I was too young to hear “Paul’s Boutique” when it came out but later on I’d buy that TAPE (a effing tape, how do those work?!) in a discount bin when I had my first car at 18 and I wore it out. And blew my speakers in Neil (my car) at one point listening to “Shake Your Rump.” I remember this idiot I was dating in college for a minute who thought he was THE AUTHORITY on hip hop getting into my car not knowing what it was and I just looked at him and told him to shut up and listen, this was art.

Before that though when I was in junior high, “Check Your Head” came out and holy mother of noise it was awesome. I was in love with it and used to listen to that and “Nevermind” constantly. “Check Your Head” was one of my favorite records in 8th grade and one time when my mom grounded me to the point of making me give her all of my tapes and cds, I hid it and my CD Walkman and used to hang out in my room after she’d gone to bed and listen to it on repeat. (Sorry Mom) “Gratitude,” became my favorite song and I could probably listen to it another four thousand times and never get sick of it. It’s so sonically interesting and the lyrics are amazing.

Some of my best friends in high school (Hi Josh) loved the Beastie Boys too, so when we were rolling deep in their various shitty high school cars the Beasties were on ALOT. This was around the time when the Beastie Boys launched Grand Royal and I have to give it up to them for bringing me Luscious Jackson way before they went pop and also for bringing Atari Teenage Riot to America. I might have worn out a cd or two from that label during the summer after high school.

Then there was “Hello Nasty.” I was in radio by then and got a big kick out of playing NEW Beastie Boys. Hell, we blew the doors off of “Make Some Noise” when it came out last year. I don’t think the Beastie Boys ever made a bad single when you look at it from a programmers point of view. They were just a very solid and creative group and the music world will miss them.

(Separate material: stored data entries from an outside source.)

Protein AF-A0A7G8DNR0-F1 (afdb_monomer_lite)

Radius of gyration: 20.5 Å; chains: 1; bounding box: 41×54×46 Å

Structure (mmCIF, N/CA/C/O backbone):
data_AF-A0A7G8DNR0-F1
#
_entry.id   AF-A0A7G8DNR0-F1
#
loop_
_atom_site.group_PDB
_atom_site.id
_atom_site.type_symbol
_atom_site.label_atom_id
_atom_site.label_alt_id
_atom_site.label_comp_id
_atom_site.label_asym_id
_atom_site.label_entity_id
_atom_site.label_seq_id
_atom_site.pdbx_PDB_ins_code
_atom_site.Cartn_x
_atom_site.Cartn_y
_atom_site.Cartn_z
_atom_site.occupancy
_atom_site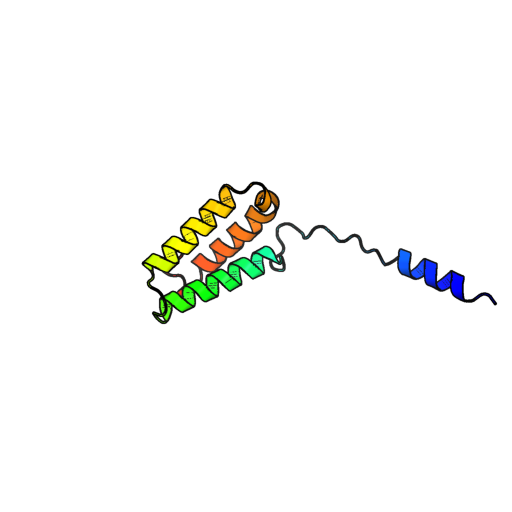.B_iso_or_equiv
_atom_site.auth_seq_id
_atom_site.auth_comp_id
_atom_site.auth_asym_id
_atom_site.auth_atom_id
_atom_site.pdbx_PDB_model_num
ATOM 1 N N . MET A 1 1 ? 27.335 -48.326 -29.016 1.00 47.81 1 MET A N 1
ATOM 2 C CA . MET A 1 1 ? 27.461 -47.047 -28.283 1.00 47.81 1 MET A CA 1
ATOM 3 C C . MET A 1 1 ? 26.975 -45.911 -29.178 1.00 47.81 1 MET A C 1
ATOM 5 O O . MET A 1 1 ? 27.794 -45.343 -29.875 1.00 47.81 1 MET A O 1
ATOM 9 N N . MET A 1 2 ? 25.667 -45.622 -29.239 1.00 50.41 2 MET A N 1
ATOM 10 C CA . MET A 1 2 ? 25.170 -44.385 -29.874 1.00 50.41 2 MET A CA 1
ATOM 11 C C . MET A 1 2 ? 23.697 -44.002 -29.544 1.00 50.41 2 MET A C 1
ATOM 13 O O . MET A 1 2 ? 22.954 -43.703 -30.470 1.00 50.41 2 MET A O 1
ATOM 17 N N . PRO A 1 3 ? 23.208 -43.996 -28.282 1.00 53.56 3 PRO A N 1
ATOM 18 C CA . PRO A 1 3 ? 21.878 -43.438 -27.987 1.00 53.56 3 PRO A CA 1
ATOM 19 C C . PRO A 1 3 ? 21.907 -42.023 -27.374 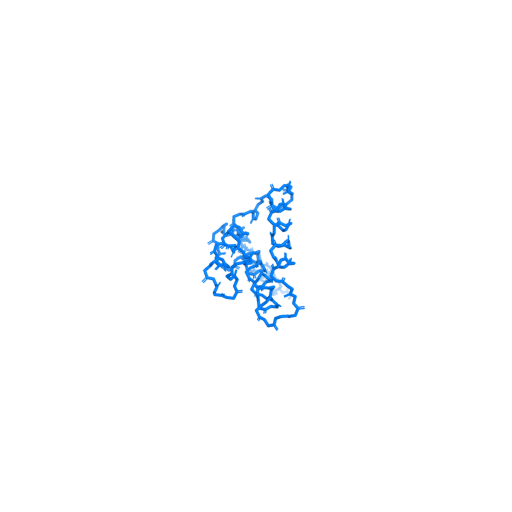1.00 53.56 3 PRO A C 1
ATOM 21 O O . PRO A 1 3 ? 20.867 -41.384 -27.270 1.00 53.56 3 PRO A O 1
ATOM 24 N N . LEU A 1 4 ? 23.076 -41.502 -26.977 1.00 53.06 4 LEU A N 1
ATOM 25 C CA . LEU A 1 4 ? 23.172 -40.249 -26.208 1.00 53.06 4 LEU A CA 1
ATOM 26 C C . LEU A 1 4 ? 22.991 -38.960 -27.029 1.00 53.06 4 LEU A C 1
ATOM 28 O O . LEU A 1 4 ? 22.695 -37.920 -26.451 1.00 53.06 4 LEU A O 1
ATOM 32 N N . ILE A 1 5 ? 23.135 -39.005 -28.357 1.00 57.81 5 ILE A N 1
ATOM 33 C CA . ILE A 1 5 ? 23.100 -37.789 -29.190 1.00 57.81 5 ILE A CA 1
ATOM 34 C C . ILE A 1 5 ? 21.661 -37.288 -29.405 1.00 57.81 5 ILE A C 1
ATOM 36 O O . ILE A 1 5 ? 21.444 -36.083 -29.467 1.00 57.81 5 ILE A O 1
ATOM 40 N N . LEU A 1 6 ? 20.658 -38.178 -29.425 1.00 52.19 6 LEU A N 1
ATOM 41 C CA . LEU A 1 6 ? 19.261 -37.768 -29.639 1.00 52.19 6 LEU A CA 1
ATOM 42 C C . LEU A 1 6 ? 18.628 -37.051 -28.433 1.00 52.19 6 LEU A C 1
ATOM 44 O O . LEU A 1 6 ? 17.714 -36.253 -28.619 1.00 52.19 6 LEU A O 1
ATOM 48 N N . LEU A 1 7 ? 19.103 -37.302 -27.208 1.00 55.22 7 LEU A N 1
ATOM 49 C CA . LEU A 1 7 ? 18.562 -36.652 -26.004 1.00 55.22 7 LEU A CA 1
ATOM 50 C C . LEU A 1 7 ? 19.061 -35.212 -25.821 1.00 55.22 7 LEU A C 1
ATOM 52 O O . LEU A 1 7 ? 18.340 -34.388 -25.262 1.00 55.22 7 LEU A O 1
ATOM 56 N N . GLY A 1 8 ? 20.255 -34.883 -26.326 1.00 55.91 8 GLY A N 1
ATOM 57 C CA . GLY A 1 8 ? 20.789 -33.519 -26.256 1.00 55.91 8 GLY A CA 1
ATOM 58 C C . GLY A 1 8 ? 19.992 -32.524 -27.104 1.00 55.91 8 GLY A C 1
ATOM 59 O O . GLY A 1 8 ? 19.802 -31.377 -26.706 1.00 55.91 8 GLY A O 1
ATOM 60 N N . SER A 1 9 ? 19.459 -32.974 -28.243 1.00 54.59 9 SER A N 1
ATOM 61 C CA . SER A 1 9 ? 18.687 -32.131 -29.164 1.00 54.59 9 SER A CA 1
ATOM 62 C C . SER A 1 9 ? 17.271 -31.819 -28.671 1.00 54.59 9 SER A C 1
ATOM 64 O O . SER A 1 9 ? 16.699 -30.816 -29.087 1.00 54.59 9 SER A O 1
ATOM 66 N N . LEU A 1 10 ? 16.708 -32.641 -27.775 1.00 53.38 10 LEU A N 1
ATOM 67 C CA . LEU A 1 10 ? 15.377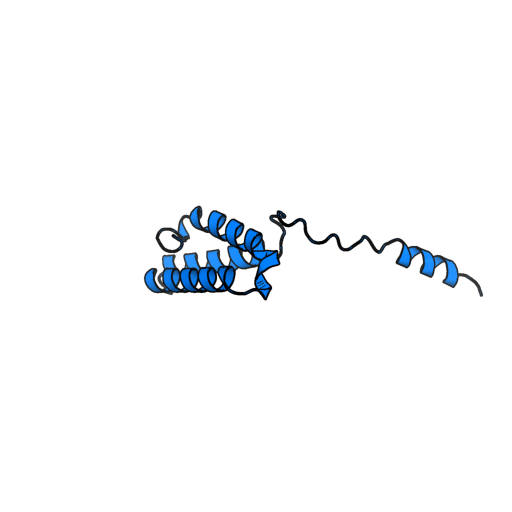 -32.401 -27.208 1.00 53.38 10 LEU A CA 1
ATOM 68 C C . LEU A 1 10 ? 15.400 -31.323 -26.113 1.00 53.38 10 LEU A C 1
ATOM 70 O O . LEU A 1 10 ? 14.479 -30.518 -26.027 1.00 53.38 10 LEU A O 1
ATOM 74 N N . LEU A 1 11 ? 16.470 -31.273 -25.313 1.00 53.84 11 LEU A N 1
ATOM 75 C CA . LEU A 1 11 ? 16.627 -30.300 -24.221 1.00 53.84 11 LEU A CA 1
ATOM 76 C C . LEU A 1 11 ? 16.844 -28.864 -24.723 1.00 53.84 11 LEU A C 1
ATOM 78 O O . LEU A 1 11 ? 16.483 -27.910 -24.040 1.00 53.84 11 LEU A O 1
ATOM 82 N N . LEU A 1 12 ? 17.393 -28.704 -25.930 1.00 53.78 12 LEU A N 1
ATOM 83 C CA . LEU A 1 12 ? 17.572 -27.398 -26.574 1.00 53.78 12 LEU A CA 1
ATOM 84 C C . LEU A 1 12 ? 16.291 -26.879 -27.247 1.00 53.78 12 LEU A C 1
ATOM 86 O O . LEU A 1 12 ? 16.193 -25.689 -27.525 1.00 53.78 12 LEU A O 1
ATOM 90 N N . ALA A 1 13 ? 15.301 -27.742 -27.496 1.00 52.59 13 ALA A N 1
ATOM 91 C CA . ALA A 1 13 ? 14.021 -27.348 -28.090 1.00 52.59 13 ALA A CA 1
ATOM 92 C C . ALA A 1 13 ? 13.001 -26.853 -27.048 1.00 52.59 13 ALA A C 1
ATOM 94 O O . ALA A 1 13 ? 11.995 -26.245 -27.410 1.00 52.59 13 ALA A O 1
ATOM 95 N N . THR A 1 14 ? 13.251 -27.093 -25.756 1.00 53.59 14 THR A N 1
ATOM 96 C CA . THR A 1 14 ? 12.367 -26.683 -24.654 1.00 53.59 14 THR A CA 1
ATOM 97 C C . THR A 1 14 ? 12.843 -25.441 -23.918 1.00 53.59 14 THR A C 1
ATOM 99 O O . THR A 1 14 ? 12.266 -25.104 -22.885 1.00 53.59 14 THR A O 1
ATOM 102 N N . SER A 1 15 ? 13.834 -24.708 -24.438 1.00 51.38 15 SER A N 1
ATOM 103 C CA . SER A 1 15 ? 13.999 -23.307 -24.055 1.00 51.38 15 SER A CA 1
ATOM 104 C C . SER A 1 15 ? 12.843 -22.520 -24.673 1.00 51.38 15 SER A C 1
ATOM 106 O O . SER A 1 15 ? 13.025 -21.743 -25.613 1.00 51.38 15 SER A O 1
ATOM 108 N N . ALA A 1 16 ? 11.626 -22.750 -24.166 1.00 54.78 16 ALA A N 1
ATOM 109 C CA . ALA A 1 16 ? 10.591 -21.744 -24.245 1.00 54.78 16 ALA A CA 1
ATOM 110 C C . ALA A 1 16 ? 11.288 -20.464 -23.781 1.00 54.78 16 ALA A C 1
ATOM 112 O O . ALA A 1 16 ? 11.879 -20.483 -22.693 1.00 54.78 16 ALA A O 1
ATOM 113 N N . PRO A 1 17 ? 11.343 -19.411 -24.614 1.00 49.56 17 PRO A N 1
ATOM 114 C CA . PRO A 1 17 ? 11.881 -18.154 -24.142 1.00 49.56 17 PRO A CA 1
ATOM 115 C C . PRO A 1 17 ? 11.130 -17.886 -22.847 1.00 49.56 17 PRO A C 1
ATOM 117 O O . PRO A 1 17 ? 9.898 -17.983 -22.840 1.00 49.56 17 PRO A O 1
ATOM 120 N N . ALA A 1 18 ? 11.862 -17.670 -21.752 1.00 49.34 18 ALA A N 1
ATOM 121 C CA . ALA A 1 18 ? 11.280 -17.078 -20.567 1.00 49.34 18 ALA A CA 1
ATOM 122 C C . ALA A 1 18 ? 10.690 -15.770 -21.081 1.00 49.34 18 ALA A C 1
ATOM 124 O O . ALA A 1 18 ? 11.409 -14.803 -21.331 1.00 49.34 18 ALA A O 1
ATOM 125 N N . LYS A 1 19 ? 9.404 -15.812 -21.442 1.00 52.66 19 LYS A N 1
ATOM 126 C CA . LYS A 1 19 ? 8.681 -14.638 -21.871 1.00 52.66 19 LYS A CA 1
ATOM 127 C C . LYS A 1 19 ? 8.801 -13.755 -20.653 1.00 52.66 19 LYS A C 1
ATOM 129 O O . LYS A 1 19 ? 8.342 -14.158 -19.587 1.00 52.66 19 LYS A O 1
ATOM 134 N N . 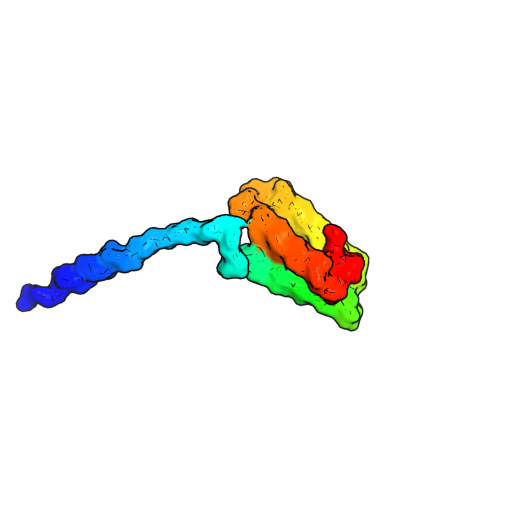ALA A 1 20 ? 9.491 -12.627 -20.811 1.00 50.47 20 ALA A N 1
ATOM 135 C CA . ALA A 1 20 ? 9.373 -11.534 -19.869 1.00 50.47 20 ALA A CA 1
ATOM 136 C C . ALA A 1 20 ? 7.885 -11.453 -19.529 1.00 50.47 20 ALA A C 1
ATOM 138 O O . ALA A 1 20 ? 7.066 -11.413 -20.459 1.00 50.47 20 ALA A O 1
ATOM 139 N N . GLU A 1 21 ? 7.560 -11.625 -18.243 1.00 47.56 21 GLU A N 1
ATOM 140 C CA . GLU A 1 21 ? 6.178 -11.639 -17.784 1.00 47.56 21 GLU A CA 1
ATOM 141 C C . GLU A 1 21 ? 5.467 -10.474 -18.458 1.00 47.56 21 GLU A C 1
ATOM 143 O O . GLU A 1 21 ? 6.013 -9.370 -18.571 1.00 47.56 21 GLU A O 1
ATOM 148 N N . ASN A 1 22 ? 4.294 -10.751 -19.024 1.00 49.28 22 ASN A N 1
ATOM 149 C CA . ASN A 1 22 ? 3.490 -9.685 -19.587 1.00 49.28 22 ASN A CA 1
ATOM 150 C C . ASN A 1 22 ? 3.334 -8.637 -18.469 1.00 49.28 22 ASN A C 1
ATOM 152 O O . ASN A 1 22 ? 2.894 -9.030 -17.389 1.00 49.28 22 ASN A O 1
ATOM 156 N N . PRO A 1 23 ? 3.669 -7.349 -18.674 1.00 48.88 23 PRO A N 1
ATOM 157 C CA . PRO A 1 23 ? 3.636 -6.314 -17.623 1.00 48.88 23 PRO A CA 1
ATOM 158 C C . PRO A 1 23 ? 2.227 -6.017 -17.062 1.00 48.88 23 PRO A C 1
ATOM 160 O O . PRO A 1 23 ? 2.000 -5.011 -16.394 1.00 48.88 23 PRO A O 1
ATOM 163 N N . TYR A 1 24 ? 1.262 -6.874 -17.390 1.00 54.00 24 TYR A N 1
ATOM 164 C CA . TYR A 1 24 ? -0.148 -6.821 -17.049 1.00 54.00 24 TYR A CA 1
ATOM 165 C C . TYR A 1 24 ? -0.671 -8.202 -16.634 1.00 54.00 24 TYR A C 1
ATOM 167 O O . TYR A 1 24 ? -1.858 -8.485 -16.805 1.00 54.00 24 TYR A O 1
ATOM 175 N N . ASP A 1 25 ? 0.201 -9.091 -16.158 1.00 59.62 25 ASP A N 1
ATOM 176 C CA . ASP A 1 25 ? -0.219 -10.397 -15.677 1.00 59.62 25 ASP A CA 1
ATOM 177 C C . ASP A 1 25 ? -0.706 -10.274 -14.222 1.00 59.62 25 ASP A C 1
ATOM 179 O O . ASP A 1 25 ? 0.092 -9.972 -13.338 1.00 59.62 25 ASP A O 1
ATOM 183 N N . PRO A 1 26 ? -1.992 -10.518 -13.910 1.00 56.94 26 PRO A N 1
ATOM 184 C CA . PRO A 1 26 ? -2.431 -10.682 -12.523 1.00 56.94 26 PRO A CA 1
ATOM 185 C C . PRO A 1 26 ? -1.765 -11.885 -11.822 1.00 56.94 26 PRO A C 1
ATOM 187 O O . PRO A 1 26 ? -1.918 -12.036 -10.612 1.00 56.94 26 PRO A O 1
ATOM 190 N N . ASN A 1 27 ? -1.019 -12.719 -12.556 1.00 62.84 27 ASN A N 1
ATOM 191 C CA . ASN A 1 27 ? -0.106 -13.732 -12.028 1.00 62.84 27 ASN A CA 1
ATOM 192 C C . ASN A 1 27 ? 1.348 -13.232 -11.873 1.00 62.84 27 ASN A C 1
ATOM 194 O O . ASN A 1 27 ? 2.213 -14.044 -11.552 1.00 62.84 27 ASN A O 1
ATOM 198 N N . SER A 1 28 ? 1.630 -11.935 -12.078 1.00 78.56 28 SER A N 1
ATOM 199 C CA . SER A 1 28 ? 2.933 -11.327 -11.772 1.00 78.56 28 SER A CA 1
ATOM 200 C C . SER A 1 28 ? 3.267 -11.559 -10.304 1.00 78.56 28 SER A C 1
ATOM 202 O O . SER A 1 28 ? 2.446 -11.306 -9.408 1.00 78.56 28 SER A O 1
ATOM 204 N N . TYR A 1 29 ? 4.496 -12.009 -10.050 1.00 85.81 29 TYR A N 1
ATOM 205 C CA . TYR A 1 29 ? 5.007 -12.170 -8.693 1.00 85.81 29 TYR A CA 1
ATOM 206 C C . TYR A 1 29 ? 4.861 -10.872 -7.886 1.00 85.81 29 TYR A C 1
ATOM 208 O O . TYR A 1 29 ? 4.422 -10.912 -6.737 1.00 85.81 29 TYR A O 1
ATOM 216 N N . TRP A 1 30 ? 5.168 -9.719 -8.489 1.00 86.69 30 TRP A N 1
ATOM 217 C CA . TRP A 1 30 ? 5.132 -8.425 -7.804 1.00 86.69 30 TRP A CA 1
ATOM 218 C C . TRP A 1 30 ? 3.713 -7.968 -7.495 1.00 86.69 30 TRP A C 1
ATOM 220 O O . TRP A 1 30 ? 3.460 -7.480 -6.394 1.00 86.69 30 TRP A O 1
ATOM 230 N N . PHE A 1 31 ? 2.766 -8.210 -8.404 1.00 89.31 31 PHE A N 1
ATOM 231 C CA . PHE A 1 31 ? 1.354 -7.980 -8.110 1.00 89.31 31 PHE A CA 1
ATOM 232 C C . PHE A 1 31 ? 0.906 -8.826 -6.910 1.00 89.31 31 PHE A C 1
ATOM 234 O O . PHE A 1 31 ? 0.353 -8.291 -5.945 1.00 89.31 31 PHE A O 1
ATOM 241 N N . GLY A 1 32 ? 1.175 -10.136 -6.949 1.00 87.38 32 GLY A N 1
ATOM 242 C CA . GLY A 1 32 ? 0.777 -11.071 -5.897 1.00 87.38 32 GLY A CA 1
ATOM 243 C C . GLY A 1 32 ? 1.423 -10.753 -4.548 1.00 87.38 32 GLY A C 1
ATOM 244 O O . GLY A 1 32 ? 0.735 -10.717 -3.527 1.00 87.38 32 GLY A O 1
ATOM 245 N N . PHE A 1 33 ? 2.723 -10.455 -4.547 1.00 89.06 33 PHE A N 1
ATOM 246 C CA . PHE A 1 33 ? 3.473 -10.057 -3.358 1.00 89.06 33 PHE A CA 1
ATOM 247 C C . PHE A 1 33 ? 2.872 -8.804 -2.713 1.00 89.06 33 PHE A C 1
ATOM 249 O O . PHE A 1 33 ? 2.565 -8.811 -1.520 1.00 89.06 33 PHE A O 1
ATOM 256 N N . THR A 1 34 ? 2.630 -7.746 -3.490 1.00 91.31 34 THR A N 1
ATOM 257 C CA . THR A 1 34 ? 2.104 -6.479 -2.964 1.00 91.31 34 THR A CA 1
ATOM 258 C C . THR A 1 34 ? 0.653 -6.582 -2.528 1.00 91.31 34 THR A C 1
ATOM 260 O O . THR A 1 34 ? 0.306 -6.084 -1.456 1.00 91.31 34 THR A O 1
ATOM 263 N N . ALA A 1 35 ? -0.200 -7.239 -3.313 1.00 91.62 35 ALA A N 1
ATOM 264 C CA . ALA A 1 35 ? -1.598 -7.435 -2.947 1.00 91.62 35 ALA A CA 1
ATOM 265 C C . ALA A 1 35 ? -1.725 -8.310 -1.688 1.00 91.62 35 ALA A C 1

I can’t pretend to know MCA. I only saw the band play once in 94 when my dad took me to Lolllapalooza. I can say that I was proud of the man MCA became, apologizing for all the misogynistic comments he made in the past and working so hard for Tibet and continuing to do really interesting music. I remember when I found out he had cancer, I was walking to the beach and I got an email from some prep service on my phone and I actually stopped at the end of my street and sat on the fence for a second. It didn’t seem fair at the time, that someone who’s entire musical journey was based on living life would get something like cancer.

When I saw the “Fight For Your Right Revisited” thing last year I was in tears because it was so goddamn funny. The Beastie Boys are three dudes you’d expect to live forever. You’d expect them to always be this background presence in your life, doing cool shit you can only dream of and being these weird almost super hero characters, lending their voices to causes you care about. Doing things you can’t do yourself.

I had to go on the air yesterday and announce Adam’s passing. My boss actually knew the guy and was a little shook up. We blew the format up and did an hour of the Beasties and damn while we were doing it, I kept thinking of songs we should be playing. I wanted to do more.  I was so self conscious about not doing MCA justice. In the end me and my jocks crowded into the studio and had a party. At one point I think I had four people crammed in there. Telling stories, playing music, feeling it. We decided the best thing to do was celebrate the amazing ill shit that MCA did instead of being somber. Even my boss agreed that it’s what MCA would have wanted.

RIP Adam. You’re going to be so very missed.